Johnson was determined to push ahead with his plan of landing men on the Moon despite setbacks, having devised an alternate solution as part of his secret backup plan.

“Plan A” involved sending two astronauts into lunar orbit before transitioning them onto an LM (lunar module) for landing. However, this approach required an extended flight path, making astronauts susceptible to mission abort scenarios and leaving them vulnerable in case a mission abort occurred.

NASA and MIT collaborated on an effort to safeguard against this possibility by telling the computer on the lunar module that Abort sequence had already been activated once; any subsequent signals of Abort activation would simply be ignored by this solution. Though not completely effective – an activation could short-circuit equipment again – this solution proved far preferable than what had come before it.

Charles “Pete” Conrad and Alan Bean made history during Apollo 14 when they set foot on the Moon for an ExtraVehicular Activity on EVA to inscribe initials of their daughter onto its surface; these initials would remain there regardless of weather conditions on EVA.

The Rebirth

Every January at Cape Canaveral, families and friends gather around a vast concrete and steel hulk, placing winter blooms near where Apollo 1 spacecraft once stood to honor three astronauts who perished when their command module caught fire during launch rehearsal test on Jan 27, 1967, instantly killing them all due to pure oxygen environments in its cockpit.

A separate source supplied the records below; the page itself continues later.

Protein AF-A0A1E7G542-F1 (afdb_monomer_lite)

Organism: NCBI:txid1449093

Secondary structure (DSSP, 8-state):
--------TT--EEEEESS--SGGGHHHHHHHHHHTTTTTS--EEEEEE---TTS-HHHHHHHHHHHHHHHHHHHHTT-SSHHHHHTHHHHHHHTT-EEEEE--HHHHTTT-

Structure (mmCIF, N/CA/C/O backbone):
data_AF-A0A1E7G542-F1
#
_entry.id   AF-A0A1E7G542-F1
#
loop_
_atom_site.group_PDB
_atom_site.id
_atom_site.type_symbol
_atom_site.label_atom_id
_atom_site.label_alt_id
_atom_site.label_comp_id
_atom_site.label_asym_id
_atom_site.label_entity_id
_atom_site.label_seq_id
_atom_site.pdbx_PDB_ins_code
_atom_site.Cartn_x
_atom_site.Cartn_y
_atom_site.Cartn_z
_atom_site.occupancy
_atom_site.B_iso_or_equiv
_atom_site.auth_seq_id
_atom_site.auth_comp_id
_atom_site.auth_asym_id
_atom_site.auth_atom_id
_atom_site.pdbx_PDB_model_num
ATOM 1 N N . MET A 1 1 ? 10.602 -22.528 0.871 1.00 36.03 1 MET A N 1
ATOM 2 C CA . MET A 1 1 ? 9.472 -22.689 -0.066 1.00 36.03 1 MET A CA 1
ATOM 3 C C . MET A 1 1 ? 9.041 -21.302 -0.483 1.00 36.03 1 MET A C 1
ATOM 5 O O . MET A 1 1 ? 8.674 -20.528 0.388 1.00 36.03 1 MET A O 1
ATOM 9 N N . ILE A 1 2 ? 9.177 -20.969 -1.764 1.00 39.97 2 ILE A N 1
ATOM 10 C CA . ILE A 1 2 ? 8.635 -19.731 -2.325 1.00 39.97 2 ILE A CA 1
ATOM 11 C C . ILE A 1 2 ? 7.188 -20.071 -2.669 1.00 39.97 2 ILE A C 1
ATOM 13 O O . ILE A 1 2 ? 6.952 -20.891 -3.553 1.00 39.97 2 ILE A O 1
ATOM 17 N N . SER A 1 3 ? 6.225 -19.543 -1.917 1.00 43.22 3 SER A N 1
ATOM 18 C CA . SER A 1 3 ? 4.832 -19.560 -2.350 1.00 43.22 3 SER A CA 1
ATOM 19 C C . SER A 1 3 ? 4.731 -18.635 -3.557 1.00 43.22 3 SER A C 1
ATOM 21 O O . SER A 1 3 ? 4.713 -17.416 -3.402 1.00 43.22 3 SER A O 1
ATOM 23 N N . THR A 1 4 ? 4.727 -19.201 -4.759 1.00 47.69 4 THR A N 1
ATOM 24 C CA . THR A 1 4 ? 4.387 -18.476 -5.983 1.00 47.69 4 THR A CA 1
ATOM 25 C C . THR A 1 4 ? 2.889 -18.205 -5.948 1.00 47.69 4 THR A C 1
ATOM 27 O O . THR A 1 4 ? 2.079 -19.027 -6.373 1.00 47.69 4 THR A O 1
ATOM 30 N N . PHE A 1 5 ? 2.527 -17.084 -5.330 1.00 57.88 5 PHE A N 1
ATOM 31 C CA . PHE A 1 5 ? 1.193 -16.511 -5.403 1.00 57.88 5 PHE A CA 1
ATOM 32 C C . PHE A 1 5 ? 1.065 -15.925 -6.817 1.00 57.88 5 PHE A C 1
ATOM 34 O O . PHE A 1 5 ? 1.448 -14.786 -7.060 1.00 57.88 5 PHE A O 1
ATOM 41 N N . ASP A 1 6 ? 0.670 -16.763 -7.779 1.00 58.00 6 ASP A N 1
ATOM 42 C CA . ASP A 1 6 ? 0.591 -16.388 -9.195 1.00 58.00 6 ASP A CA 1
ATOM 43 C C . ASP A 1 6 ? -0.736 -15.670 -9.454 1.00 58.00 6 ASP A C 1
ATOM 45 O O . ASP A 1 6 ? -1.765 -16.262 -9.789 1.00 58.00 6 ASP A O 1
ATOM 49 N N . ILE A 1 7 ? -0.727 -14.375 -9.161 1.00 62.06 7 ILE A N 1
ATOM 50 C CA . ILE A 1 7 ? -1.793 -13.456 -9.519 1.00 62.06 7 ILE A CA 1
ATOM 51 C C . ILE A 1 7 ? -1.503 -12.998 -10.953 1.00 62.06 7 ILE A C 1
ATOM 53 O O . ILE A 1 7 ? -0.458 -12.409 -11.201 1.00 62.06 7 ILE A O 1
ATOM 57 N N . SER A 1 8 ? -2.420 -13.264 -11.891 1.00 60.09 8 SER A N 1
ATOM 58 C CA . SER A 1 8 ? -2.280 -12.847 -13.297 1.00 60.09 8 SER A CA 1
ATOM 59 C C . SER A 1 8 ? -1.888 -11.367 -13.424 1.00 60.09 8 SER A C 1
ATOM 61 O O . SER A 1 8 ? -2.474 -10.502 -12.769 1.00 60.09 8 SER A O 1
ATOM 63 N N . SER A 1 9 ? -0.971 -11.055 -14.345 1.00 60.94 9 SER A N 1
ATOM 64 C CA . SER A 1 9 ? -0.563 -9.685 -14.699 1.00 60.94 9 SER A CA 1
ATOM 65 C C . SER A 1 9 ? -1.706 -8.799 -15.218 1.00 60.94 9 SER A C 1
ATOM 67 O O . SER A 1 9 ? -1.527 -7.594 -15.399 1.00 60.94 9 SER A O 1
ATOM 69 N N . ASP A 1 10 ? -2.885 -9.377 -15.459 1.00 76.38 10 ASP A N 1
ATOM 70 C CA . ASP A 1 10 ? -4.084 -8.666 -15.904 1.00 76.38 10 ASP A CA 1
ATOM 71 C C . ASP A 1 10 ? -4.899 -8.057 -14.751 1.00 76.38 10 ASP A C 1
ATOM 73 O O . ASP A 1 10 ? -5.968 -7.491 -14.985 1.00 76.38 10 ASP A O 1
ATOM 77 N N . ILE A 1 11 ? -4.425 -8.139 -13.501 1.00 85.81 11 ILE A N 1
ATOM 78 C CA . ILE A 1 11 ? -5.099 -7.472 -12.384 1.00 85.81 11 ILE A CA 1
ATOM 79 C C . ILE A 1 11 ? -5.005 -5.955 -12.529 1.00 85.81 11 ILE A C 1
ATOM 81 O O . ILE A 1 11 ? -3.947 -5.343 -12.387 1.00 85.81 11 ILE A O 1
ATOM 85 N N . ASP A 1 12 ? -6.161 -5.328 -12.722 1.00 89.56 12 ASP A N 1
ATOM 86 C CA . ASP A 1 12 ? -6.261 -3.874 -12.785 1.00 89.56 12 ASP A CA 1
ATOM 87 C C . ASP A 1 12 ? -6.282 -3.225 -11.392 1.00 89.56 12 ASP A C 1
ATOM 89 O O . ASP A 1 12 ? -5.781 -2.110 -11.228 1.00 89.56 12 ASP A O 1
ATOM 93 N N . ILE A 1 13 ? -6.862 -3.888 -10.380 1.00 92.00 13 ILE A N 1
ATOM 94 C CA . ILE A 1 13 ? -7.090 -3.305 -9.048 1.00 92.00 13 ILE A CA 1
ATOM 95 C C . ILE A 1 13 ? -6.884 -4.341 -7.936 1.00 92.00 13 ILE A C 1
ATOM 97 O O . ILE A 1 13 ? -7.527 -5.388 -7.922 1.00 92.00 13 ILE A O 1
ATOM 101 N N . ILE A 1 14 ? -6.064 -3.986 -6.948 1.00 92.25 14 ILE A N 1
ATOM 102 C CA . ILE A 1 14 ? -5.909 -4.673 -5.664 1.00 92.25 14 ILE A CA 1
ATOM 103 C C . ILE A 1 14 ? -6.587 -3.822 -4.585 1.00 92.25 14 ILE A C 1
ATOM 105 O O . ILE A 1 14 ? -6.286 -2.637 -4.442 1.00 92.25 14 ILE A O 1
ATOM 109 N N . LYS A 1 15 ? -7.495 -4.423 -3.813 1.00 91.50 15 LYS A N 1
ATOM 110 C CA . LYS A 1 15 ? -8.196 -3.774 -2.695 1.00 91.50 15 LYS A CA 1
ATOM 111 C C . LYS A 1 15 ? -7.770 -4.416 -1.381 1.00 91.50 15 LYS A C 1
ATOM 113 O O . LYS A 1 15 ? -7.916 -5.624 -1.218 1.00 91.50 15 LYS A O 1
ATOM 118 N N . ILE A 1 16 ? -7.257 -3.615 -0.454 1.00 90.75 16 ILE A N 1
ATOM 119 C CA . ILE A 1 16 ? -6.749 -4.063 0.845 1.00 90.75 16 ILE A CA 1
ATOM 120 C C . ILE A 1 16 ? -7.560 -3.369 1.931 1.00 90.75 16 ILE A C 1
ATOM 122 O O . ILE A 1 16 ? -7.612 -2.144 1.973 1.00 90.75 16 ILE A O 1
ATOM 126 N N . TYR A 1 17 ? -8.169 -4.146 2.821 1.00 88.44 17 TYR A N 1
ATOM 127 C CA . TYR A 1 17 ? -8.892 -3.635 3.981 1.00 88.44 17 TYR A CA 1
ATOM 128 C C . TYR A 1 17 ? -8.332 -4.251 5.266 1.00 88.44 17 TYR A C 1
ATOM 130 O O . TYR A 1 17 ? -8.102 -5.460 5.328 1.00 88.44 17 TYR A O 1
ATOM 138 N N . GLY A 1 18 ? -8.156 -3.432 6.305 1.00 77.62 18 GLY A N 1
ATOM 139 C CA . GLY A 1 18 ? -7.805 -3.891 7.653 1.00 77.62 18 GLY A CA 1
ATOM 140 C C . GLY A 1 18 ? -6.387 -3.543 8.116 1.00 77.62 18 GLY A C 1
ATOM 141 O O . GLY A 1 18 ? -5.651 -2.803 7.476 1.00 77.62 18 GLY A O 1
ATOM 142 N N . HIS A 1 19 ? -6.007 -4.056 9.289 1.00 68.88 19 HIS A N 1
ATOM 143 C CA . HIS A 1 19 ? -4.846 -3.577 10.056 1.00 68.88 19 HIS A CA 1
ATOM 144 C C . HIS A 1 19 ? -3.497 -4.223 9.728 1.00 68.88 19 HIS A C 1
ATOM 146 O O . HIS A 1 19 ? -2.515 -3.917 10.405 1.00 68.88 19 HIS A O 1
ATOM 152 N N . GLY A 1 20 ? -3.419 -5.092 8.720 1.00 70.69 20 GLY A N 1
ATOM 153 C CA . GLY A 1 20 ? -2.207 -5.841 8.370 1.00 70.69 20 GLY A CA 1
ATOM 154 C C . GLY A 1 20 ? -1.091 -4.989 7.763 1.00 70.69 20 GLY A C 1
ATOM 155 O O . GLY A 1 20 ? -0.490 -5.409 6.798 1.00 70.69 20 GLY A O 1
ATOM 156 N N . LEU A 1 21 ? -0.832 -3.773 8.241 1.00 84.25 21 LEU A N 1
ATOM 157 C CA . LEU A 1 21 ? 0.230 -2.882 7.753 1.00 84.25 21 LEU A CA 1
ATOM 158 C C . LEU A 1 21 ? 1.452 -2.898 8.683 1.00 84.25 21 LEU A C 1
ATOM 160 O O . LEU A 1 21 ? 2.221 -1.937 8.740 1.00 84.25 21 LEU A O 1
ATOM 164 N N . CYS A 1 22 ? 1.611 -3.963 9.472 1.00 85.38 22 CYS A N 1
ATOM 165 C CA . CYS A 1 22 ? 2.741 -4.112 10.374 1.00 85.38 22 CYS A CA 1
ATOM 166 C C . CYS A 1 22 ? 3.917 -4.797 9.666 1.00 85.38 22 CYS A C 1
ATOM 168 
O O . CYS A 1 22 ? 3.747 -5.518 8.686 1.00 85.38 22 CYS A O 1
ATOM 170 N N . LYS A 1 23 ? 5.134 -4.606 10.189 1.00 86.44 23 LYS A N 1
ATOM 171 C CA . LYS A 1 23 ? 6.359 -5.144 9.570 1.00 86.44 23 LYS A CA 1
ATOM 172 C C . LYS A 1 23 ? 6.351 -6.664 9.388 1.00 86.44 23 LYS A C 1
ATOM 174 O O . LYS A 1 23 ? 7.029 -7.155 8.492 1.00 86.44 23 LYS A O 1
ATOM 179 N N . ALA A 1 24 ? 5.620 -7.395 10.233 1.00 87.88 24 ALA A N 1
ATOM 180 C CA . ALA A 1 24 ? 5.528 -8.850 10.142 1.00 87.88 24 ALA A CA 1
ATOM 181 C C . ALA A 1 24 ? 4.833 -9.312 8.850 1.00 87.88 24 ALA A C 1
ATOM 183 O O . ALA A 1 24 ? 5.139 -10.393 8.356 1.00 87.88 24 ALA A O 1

Disaster struck the American space program when Apollo 1’s three astronauts perished during its mission on Jan. 27, 1967, shattering its progress with just occasional setbacks. Up until that point, eight astronauts and cosmonaut candidates had perished due to airplane crashes or vehicle tests; Apollo 1 marked the first such death in space itself. Furthermore, extensive redesigns had to be done on its command module following the accident, adding 18 months onto their schedule before NASA could try sending men into orbit again.

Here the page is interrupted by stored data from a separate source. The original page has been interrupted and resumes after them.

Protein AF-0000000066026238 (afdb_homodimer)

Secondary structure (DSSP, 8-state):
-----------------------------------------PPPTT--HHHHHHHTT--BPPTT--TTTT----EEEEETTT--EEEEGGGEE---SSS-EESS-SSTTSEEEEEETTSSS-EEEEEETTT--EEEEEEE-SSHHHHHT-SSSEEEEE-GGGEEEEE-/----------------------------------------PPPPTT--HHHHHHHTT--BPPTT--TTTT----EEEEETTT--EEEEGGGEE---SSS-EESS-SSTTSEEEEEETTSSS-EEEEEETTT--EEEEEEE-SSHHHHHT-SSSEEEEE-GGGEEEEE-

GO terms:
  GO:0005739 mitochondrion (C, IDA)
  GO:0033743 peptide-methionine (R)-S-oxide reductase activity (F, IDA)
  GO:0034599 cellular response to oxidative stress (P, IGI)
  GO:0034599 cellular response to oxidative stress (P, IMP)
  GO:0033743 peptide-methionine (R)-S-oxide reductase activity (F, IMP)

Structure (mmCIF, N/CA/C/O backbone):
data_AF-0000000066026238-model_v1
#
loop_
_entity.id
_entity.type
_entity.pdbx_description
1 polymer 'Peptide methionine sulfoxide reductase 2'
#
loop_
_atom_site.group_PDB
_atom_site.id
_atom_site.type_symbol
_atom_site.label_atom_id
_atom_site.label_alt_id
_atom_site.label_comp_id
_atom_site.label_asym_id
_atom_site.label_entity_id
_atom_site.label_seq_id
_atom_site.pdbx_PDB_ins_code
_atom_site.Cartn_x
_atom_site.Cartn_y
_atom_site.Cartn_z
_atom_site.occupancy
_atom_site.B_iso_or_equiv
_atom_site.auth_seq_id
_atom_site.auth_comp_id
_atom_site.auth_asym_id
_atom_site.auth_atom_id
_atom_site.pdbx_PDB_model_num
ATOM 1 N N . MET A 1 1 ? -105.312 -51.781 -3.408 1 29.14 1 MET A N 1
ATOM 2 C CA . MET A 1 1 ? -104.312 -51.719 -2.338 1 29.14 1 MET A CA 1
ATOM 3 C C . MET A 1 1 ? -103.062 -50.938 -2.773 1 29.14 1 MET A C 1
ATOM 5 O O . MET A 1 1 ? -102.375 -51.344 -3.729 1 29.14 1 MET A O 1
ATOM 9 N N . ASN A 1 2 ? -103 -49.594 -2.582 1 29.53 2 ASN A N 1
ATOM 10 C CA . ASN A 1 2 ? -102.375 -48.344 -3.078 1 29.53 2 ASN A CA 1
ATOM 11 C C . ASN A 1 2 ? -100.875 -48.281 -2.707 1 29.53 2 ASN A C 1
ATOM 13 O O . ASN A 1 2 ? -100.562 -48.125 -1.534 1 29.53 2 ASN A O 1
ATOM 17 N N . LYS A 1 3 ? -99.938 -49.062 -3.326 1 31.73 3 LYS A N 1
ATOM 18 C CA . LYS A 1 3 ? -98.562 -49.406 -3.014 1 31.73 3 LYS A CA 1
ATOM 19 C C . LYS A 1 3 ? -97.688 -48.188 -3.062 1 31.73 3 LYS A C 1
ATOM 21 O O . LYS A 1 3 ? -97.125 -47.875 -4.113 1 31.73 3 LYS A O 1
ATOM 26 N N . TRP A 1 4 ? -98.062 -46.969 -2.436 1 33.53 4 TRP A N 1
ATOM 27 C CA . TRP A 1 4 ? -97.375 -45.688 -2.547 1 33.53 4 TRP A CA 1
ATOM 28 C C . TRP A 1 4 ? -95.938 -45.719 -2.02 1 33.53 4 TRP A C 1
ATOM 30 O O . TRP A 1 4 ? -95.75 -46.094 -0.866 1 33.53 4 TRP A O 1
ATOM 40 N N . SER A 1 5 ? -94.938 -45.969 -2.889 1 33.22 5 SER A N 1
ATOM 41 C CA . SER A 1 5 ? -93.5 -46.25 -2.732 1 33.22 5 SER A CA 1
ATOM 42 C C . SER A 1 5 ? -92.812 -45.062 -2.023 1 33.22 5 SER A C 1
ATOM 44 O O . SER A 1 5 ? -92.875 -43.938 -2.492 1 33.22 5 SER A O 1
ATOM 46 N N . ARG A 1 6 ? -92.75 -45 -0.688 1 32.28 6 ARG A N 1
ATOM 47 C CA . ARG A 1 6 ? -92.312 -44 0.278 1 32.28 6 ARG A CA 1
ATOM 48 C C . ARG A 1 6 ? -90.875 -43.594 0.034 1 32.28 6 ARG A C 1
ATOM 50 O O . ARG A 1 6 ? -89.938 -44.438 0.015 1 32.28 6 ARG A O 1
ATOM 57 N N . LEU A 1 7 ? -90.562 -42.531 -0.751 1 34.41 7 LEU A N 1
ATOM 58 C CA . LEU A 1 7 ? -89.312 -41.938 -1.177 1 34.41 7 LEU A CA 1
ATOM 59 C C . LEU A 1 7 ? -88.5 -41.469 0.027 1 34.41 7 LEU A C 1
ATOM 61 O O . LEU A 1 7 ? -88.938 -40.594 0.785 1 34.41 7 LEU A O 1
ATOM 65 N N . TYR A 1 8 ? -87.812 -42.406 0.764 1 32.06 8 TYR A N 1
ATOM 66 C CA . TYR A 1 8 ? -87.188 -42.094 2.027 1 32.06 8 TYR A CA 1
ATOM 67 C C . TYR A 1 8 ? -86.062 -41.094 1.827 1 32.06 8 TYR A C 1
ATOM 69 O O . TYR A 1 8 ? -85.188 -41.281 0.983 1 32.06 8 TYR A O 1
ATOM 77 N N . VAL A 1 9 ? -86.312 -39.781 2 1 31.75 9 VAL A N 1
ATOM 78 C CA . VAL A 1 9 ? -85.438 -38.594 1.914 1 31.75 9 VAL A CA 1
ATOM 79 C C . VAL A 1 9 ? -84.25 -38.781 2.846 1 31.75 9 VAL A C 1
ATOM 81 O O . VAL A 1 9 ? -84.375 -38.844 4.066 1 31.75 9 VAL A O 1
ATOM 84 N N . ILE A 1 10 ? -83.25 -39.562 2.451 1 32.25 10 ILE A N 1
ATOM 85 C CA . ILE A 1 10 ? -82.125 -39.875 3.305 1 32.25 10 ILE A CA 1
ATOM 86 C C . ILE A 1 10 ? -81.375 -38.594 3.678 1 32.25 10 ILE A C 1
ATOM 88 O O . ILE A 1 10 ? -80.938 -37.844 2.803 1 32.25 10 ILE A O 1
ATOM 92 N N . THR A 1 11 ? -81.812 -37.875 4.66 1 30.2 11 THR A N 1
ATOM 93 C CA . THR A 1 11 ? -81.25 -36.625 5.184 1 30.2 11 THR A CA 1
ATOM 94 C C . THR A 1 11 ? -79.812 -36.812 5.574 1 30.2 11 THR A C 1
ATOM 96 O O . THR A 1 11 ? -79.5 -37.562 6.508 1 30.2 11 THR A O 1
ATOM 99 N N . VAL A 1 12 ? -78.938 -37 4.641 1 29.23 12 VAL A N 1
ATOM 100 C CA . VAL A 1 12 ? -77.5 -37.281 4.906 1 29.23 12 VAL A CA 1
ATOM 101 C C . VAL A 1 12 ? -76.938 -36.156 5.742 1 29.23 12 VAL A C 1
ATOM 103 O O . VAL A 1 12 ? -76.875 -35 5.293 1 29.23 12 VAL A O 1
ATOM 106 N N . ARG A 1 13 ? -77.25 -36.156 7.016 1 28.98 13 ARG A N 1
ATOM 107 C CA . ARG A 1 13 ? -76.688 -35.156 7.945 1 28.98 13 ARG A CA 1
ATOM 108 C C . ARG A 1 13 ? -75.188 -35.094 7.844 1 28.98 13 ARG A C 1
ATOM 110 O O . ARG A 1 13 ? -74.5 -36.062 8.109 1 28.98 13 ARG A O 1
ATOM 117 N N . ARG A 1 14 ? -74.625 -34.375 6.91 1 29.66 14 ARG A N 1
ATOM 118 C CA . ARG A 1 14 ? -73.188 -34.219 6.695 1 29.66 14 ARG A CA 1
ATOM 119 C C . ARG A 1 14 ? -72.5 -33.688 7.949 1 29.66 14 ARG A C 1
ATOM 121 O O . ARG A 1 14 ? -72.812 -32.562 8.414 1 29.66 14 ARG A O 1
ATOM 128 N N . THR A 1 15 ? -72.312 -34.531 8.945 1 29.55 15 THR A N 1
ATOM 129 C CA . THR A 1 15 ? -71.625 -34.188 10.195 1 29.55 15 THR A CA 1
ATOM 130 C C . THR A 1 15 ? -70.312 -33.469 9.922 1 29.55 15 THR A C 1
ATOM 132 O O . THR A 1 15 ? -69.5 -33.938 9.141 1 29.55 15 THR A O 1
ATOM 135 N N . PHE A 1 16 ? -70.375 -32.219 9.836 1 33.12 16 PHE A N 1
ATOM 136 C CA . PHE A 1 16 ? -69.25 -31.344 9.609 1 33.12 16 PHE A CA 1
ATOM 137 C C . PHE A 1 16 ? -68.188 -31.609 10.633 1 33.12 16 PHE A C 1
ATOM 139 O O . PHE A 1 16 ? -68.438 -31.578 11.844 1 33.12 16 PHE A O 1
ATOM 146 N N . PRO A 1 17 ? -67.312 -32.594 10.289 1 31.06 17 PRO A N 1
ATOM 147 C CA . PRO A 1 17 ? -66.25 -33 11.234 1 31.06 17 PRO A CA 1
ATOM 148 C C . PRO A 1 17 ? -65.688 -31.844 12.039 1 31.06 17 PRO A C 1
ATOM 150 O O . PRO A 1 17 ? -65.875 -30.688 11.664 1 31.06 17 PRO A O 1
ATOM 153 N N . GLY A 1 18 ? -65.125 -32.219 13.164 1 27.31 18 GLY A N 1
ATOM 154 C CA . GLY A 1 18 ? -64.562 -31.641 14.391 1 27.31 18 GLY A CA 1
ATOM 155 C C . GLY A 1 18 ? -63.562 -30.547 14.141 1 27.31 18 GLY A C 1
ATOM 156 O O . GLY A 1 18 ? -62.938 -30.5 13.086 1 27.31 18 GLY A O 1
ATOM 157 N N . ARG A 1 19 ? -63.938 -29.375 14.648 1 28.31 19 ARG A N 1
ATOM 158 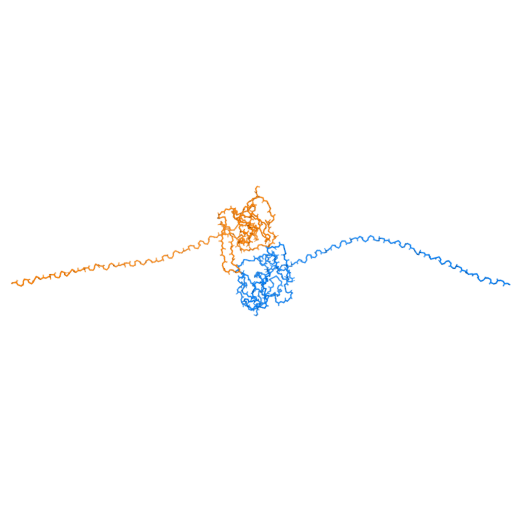C CA . ARG A 1 19 ? -63.125 -28.172 14.711 1 28.31 19 ARG A CA 1
ATOM 159 C C . ARG A 1 19 ? -61.688 -28.5 15.141 1 28.31 19 ARG A C 1
ATOM 161 O O . ARG A 1 19 ? -61.438 -28.922 16.281 1 28.31 19 ARG A O 1
ATOM 168 N N . ARG A 1 20 ? -60.969 -29.172 14.328 1 28.27 20 ARG A N 1
ATOM 169 C CA . ARG A 1 20 ? -59.562 -29.422 14.656 1 28.27 20 ARG A CA 1
ATOM 170 C C . ARG A 1 20 ? -58.906 -28.172 15.242 1 28.27 20 ARG A C 1
ATOM 172 O O . ARG A 1 20 ? -58.938 -27.109 14.633 1 28.27 20 ARG A O 1
ATOM 179 N N . ASN A 1 21 ? -59.156 -28.078 16.5 1 27.16 21 ASN A N 1
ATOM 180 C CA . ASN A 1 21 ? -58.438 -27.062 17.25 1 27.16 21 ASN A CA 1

Yet in spite of tragedy, resolve for reaching the moon only deepened. Now more than ever it was seen as an urgent geopolitical priority and President John F. Kennedy pledged that US boots would set foot on lunar surface before end of decade.

Apollo 8 finally took off on December 21, 1968 despite delays, with James Lovell, Commander Frank Borman and backup pilot William Anders aboard. It traveled into low Earth orbit before testing its Command/Service Module that would connect to lunar module for landing on Moon.

After 10 orbits, the astronauts left the command module through an interconnecting tunnel into Eagle, their lunar module. Deploying scientific instruments and taking photographs around the moon’s orbit, they then spent over two hours on its surface, deploying a lunar rover and collecting samples for further research.

Returning to their ship, they shut down its systems in order to conserve power for their return trip home before waiting for its entry back into Earth’s atmosphere.

As astronauts prepared for a reentry burn, an issue with Odyssey’s thruster system caused it to spin out of control, with its main engine having also stopped functioning, forcing crew members out of lunar module and onto rescue ship for evacuation. One of Odyssey’s heat shields also disintegrated during ejection resulting in depressurization that caused its sinking into ocean before being recovered later by rescue vessel.